Excerpts from a dataset:

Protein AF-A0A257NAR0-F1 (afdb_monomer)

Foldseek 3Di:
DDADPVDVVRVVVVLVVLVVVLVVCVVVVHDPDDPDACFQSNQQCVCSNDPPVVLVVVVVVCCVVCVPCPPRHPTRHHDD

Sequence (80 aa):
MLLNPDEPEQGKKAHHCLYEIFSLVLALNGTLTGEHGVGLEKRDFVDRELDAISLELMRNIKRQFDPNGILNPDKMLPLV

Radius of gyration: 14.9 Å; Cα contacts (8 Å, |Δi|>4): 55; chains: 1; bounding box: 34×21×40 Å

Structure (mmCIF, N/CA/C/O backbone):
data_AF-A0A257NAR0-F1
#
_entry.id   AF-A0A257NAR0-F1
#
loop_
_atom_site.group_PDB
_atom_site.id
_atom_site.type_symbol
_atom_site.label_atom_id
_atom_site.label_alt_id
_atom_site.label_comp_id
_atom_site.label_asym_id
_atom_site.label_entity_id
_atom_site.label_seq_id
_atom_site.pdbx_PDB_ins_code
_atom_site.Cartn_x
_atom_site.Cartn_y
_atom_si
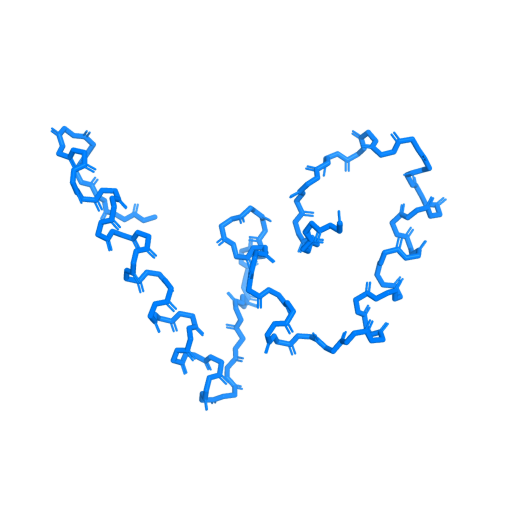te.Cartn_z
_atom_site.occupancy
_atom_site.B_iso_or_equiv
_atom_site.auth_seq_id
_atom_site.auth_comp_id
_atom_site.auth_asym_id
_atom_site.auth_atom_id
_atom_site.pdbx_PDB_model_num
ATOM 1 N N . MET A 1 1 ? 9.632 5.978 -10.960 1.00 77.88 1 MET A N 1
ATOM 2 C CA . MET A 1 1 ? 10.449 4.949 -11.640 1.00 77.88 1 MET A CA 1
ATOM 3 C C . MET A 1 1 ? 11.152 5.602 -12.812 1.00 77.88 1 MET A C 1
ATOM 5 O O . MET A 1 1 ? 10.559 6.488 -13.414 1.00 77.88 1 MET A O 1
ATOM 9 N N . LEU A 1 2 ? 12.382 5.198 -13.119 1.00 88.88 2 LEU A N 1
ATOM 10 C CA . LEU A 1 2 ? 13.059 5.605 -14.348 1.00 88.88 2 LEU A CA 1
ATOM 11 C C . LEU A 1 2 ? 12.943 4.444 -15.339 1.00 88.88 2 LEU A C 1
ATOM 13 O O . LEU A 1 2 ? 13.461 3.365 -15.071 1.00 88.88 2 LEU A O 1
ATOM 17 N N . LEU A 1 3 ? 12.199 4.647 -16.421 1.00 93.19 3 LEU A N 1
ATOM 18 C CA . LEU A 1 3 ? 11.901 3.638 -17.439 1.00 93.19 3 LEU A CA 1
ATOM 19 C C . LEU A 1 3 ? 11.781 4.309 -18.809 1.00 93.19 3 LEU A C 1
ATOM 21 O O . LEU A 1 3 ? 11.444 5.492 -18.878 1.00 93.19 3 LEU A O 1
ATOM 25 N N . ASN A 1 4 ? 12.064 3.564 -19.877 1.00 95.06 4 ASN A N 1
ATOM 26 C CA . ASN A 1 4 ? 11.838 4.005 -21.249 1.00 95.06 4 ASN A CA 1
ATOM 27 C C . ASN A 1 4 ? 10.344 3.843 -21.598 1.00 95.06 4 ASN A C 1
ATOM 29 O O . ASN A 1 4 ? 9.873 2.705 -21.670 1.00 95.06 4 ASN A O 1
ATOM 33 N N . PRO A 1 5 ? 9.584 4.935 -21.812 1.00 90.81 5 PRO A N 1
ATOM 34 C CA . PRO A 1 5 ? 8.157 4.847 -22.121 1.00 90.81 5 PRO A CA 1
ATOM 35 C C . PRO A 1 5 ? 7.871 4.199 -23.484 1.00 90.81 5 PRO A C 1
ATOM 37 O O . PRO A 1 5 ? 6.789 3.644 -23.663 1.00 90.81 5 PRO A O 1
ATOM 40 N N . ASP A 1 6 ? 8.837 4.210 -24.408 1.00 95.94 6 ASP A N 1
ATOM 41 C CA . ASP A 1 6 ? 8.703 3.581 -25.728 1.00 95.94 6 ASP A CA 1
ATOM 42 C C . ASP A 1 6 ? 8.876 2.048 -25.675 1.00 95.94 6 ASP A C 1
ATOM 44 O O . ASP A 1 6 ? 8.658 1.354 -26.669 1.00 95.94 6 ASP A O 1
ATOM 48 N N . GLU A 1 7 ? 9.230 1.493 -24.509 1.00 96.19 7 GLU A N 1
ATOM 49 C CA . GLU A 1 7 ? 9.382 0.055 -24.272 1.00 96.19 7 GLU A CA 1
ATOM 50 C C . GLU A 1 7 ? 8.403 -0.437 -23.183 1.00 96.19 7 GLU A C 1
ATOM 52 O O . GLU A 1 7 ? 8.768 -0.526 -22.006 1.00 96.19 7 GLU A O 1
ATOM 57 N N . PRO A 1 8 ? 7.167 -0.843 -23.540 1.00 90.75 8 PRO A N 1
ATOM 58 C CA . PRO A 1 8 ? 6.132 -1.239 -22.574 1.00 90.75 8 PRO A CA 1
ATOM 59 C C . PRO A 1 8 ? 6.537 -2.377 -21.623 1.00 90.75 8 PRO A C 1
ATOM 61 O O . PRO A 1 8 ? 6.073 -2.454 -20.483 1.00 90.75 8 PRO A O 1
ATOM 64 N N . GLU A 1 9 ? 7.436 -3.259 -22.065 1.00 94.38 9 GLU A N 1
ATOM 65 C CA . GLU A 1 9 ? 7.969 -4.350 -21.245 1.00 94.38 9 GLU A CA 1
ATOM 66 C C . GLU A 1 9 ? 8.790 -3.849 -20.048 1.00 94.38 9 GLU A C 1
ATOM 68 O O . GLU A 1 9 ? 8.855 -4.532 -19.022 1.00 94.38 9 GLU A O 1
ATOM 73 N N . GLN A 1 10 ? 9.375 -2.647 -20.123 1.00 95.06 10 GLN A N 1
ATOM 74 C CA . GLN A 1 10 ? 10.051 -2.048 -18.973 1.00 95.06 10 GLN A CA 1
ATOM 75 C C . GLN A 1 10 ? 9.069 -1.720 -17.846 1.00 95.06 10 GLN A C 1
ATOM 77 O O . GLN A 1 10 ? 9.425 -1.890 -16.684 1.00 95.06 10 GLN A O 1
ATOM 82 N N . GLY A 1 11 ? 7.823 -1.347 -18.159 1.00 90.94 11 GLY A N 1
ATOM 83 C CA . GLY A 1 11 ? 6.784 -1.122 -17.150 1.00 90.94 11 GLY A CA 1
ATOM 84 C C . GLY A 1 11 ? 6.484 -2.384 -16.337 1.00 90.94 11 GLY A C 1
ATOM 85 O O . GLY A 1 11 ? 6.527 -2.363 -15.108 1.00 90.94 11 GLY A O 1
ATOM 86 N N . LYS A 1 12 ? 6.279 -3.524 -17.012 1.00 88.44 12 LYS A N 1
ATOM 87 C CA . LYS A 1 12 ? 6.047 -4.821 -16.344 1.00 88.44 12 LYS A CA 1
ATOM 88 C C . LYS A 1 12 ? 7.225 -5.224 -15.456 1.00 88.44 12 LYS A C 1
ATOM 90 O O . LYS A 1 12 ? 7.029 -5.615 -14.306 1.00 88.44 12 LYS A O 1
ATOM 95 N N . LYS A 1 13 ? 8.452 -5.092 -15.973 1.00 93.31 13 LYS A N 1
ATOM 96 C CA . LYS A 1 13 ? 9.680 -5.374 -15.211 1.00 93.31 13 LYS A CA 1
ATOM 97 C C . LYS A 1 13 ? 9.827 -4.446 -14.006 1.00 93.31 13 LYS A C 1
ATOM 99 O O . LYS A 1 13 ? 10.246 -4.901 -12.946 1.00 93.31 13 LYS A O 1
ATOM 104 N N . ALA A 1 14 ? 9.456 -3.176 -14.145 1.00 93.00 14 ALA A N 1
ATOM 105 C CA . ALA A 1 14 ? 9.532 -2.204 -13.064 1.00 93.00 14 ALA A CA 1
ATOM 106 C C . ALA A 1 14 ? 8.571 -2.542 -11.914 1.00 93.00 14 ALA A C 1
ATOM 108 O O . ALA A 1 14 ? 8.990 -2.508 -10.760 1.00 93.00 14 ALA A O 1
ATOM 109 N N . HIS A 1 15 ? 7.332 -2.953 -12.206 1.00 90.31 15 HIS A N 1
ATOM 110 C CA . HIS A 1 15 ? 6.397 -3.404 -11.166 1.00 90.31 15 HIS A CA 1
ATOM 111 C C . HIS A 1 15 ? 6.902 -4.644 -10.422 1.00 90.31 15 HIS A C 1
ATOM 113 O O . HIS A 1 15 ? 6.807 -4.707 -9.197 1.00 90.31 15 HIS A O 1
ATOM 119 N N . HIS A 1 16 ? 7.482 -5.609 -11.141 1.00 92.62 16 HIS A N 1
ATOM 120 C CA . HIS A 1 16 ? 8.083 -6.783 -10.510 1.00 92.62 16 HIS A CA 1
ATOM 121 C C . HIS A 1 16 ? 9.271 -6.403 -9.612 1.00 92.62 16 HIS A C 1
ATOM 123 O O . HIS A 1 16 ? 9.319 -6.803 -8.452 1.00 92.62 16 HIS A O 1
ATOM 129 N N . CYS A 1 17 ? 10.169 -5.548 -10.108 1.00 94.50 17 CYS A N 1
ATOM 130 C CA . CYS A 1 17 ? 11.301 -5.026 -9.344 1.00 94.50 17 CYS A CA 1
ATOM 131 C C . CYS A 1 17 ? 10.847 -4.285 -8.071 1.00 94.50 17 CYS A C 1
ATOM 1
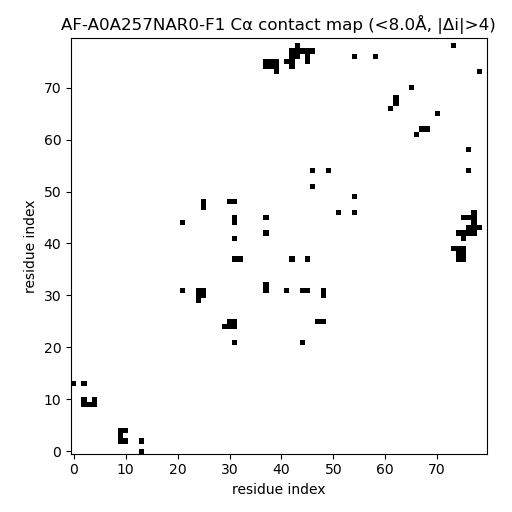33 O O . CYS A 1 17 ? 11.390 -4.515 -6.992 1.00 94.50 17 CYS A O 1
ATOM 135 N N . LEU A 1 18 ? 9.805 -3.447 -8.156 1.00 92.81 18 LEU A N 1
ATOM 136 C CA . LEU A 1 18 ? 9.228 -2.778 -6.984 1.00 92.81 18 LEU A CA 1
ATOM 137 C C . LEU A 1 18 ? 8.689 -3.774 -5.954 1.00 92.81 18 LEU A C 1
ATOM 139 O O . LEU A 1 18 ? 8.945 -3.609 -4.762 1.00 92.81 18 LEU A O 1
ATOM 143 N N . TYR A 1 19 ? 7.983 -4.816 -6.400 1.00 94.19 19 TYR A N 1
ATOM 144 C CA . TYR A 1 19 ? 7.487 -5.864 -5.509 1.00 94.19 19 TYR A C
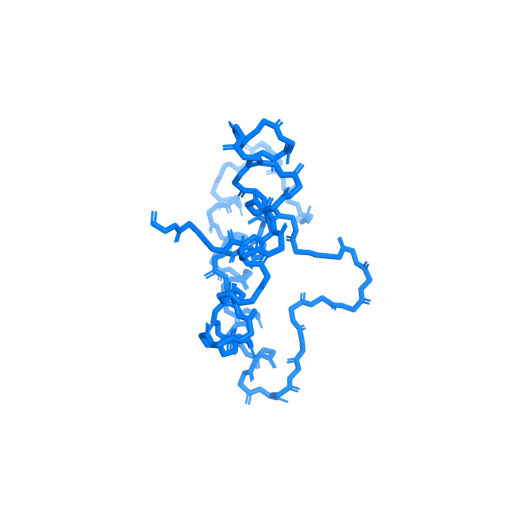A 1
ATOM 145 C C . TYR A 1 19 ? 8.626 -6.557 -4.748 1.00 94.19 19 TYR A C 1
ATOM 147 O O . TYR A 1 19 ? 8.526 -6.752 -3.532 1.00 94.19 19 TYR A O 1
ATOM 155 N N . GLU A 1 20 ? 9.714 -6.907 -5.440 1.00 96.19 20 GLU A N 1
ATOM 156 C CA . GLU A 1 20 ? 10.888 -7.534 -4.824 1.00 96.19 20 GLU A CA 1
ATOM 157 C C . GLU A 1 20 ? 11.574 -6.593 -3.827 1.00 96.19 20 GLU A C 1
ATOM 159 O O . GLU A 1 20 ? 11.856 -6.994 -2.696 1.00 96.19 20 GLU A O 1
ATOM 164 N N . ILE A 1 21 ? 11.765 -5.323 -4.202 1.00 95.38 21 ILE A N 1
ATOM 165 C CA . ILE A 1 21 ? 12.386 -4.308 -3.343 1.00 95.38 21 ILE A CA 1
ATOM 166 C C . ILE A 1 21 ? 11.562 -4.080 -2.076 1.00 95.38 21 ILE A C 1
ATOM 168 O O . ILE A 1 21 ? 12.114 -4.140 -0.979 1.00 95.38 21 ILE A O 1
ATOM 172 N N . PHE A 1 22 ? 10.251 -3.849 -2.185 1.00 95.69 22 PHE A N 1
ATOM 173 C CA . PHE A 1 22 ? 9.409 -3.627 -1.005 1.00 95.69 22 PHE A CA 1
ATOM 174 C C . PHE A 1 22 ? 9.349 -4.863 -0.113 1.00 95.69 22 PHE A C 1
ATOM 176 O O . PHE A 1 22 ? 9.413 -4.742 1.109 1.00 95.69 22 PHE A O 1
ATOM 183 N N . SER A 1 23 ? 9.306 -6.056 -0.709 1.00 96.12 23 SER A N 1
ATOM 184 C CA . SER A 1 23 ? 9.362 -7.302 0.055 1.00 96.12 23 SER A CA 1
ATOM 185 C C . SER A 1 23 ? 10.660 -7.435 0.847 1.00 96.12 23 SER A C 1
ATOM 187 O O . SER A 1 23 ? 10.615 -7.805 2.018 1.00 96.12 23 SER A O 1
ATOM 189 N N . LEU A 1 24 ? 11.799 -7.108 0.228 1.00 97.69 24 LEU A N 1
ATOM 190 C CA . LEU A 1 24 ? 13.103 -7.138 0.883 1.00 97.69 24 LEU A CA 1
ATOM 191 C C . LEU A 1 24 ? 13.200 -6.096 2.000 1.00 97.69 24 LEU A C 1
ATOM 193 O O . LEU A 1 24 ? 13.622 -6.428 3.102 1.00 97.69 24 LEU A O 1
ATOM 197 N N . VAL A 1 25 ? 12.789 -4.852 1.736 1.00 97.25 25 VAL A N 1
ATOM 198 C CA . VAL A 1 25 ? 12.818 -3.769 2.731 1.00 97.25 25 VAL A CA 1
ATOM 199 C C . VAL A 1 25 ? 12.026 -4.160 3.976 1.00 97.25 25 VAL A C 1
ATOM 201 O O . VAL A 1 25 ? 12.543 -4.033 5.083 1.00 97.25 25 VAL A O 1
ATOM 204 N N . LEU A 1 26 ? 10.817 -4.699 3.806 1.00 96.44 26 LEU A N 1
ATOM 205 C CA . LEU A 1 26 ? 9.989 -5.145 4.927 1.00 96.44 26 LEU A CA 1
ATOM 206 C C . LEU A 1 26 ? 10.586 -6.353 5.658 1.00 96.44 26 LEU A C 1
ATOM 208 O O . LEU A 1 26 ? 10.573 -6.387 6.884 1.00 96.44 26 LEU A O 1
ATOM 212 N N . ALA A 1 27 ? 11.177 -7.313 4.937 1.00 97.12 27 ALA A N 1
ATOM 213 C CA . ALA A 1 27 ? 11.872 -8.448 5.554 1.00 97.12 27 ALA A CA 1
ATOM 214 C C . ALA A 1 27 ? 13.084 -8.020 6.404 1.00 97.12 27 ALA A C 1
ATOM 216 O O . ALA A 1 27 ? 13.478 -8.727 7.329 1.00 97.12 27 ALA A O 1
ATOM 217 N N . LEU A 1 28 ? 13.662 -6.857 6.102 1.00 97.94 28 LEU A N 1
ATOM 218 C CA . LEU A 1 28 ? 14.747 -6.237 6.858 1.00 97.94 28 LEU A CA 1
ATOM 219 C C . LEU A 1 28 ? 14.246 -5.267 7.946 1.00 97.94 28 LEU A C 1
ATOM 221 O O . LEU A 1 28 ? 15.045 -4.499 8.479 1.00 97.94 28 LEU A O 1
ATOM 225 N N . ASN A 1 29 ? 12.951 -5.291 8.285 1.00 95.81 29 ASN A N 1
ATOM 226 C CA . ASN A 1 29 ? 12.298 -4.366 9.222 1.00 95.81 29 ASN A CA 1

BRIEF: Out of the data above, set down the lines from the one with "ATOM 191 C C" to the one with "ATOM 199 C C", both included, exactly as written and with no additions.

RESPONSE BELOW:
ATOM 191 C C . LEU A 1 24 ? 13.200 -6.096 2.000 1.00 97.69 24 LEU A C 1
ATOM 193 O O . LEU A 1 24 ? 13.622 -6.428 3.102 1.00 97.69 24 LEU A O 1
ATOM 197 N N . VAL A 1 25 ? 12.789 -4.852 1.736 1.00 97.25 25 VAL A N 1
ATOM 198 C CA . VAL A 1 25 ? 12.818 -3.769 2.731 1.00 97.25 25 VAL A CA 1
ATOM 199 C C . VAL A 1 25 ? 12.026 -4.160 3.976 1.00 97.25 25 VAL A C 1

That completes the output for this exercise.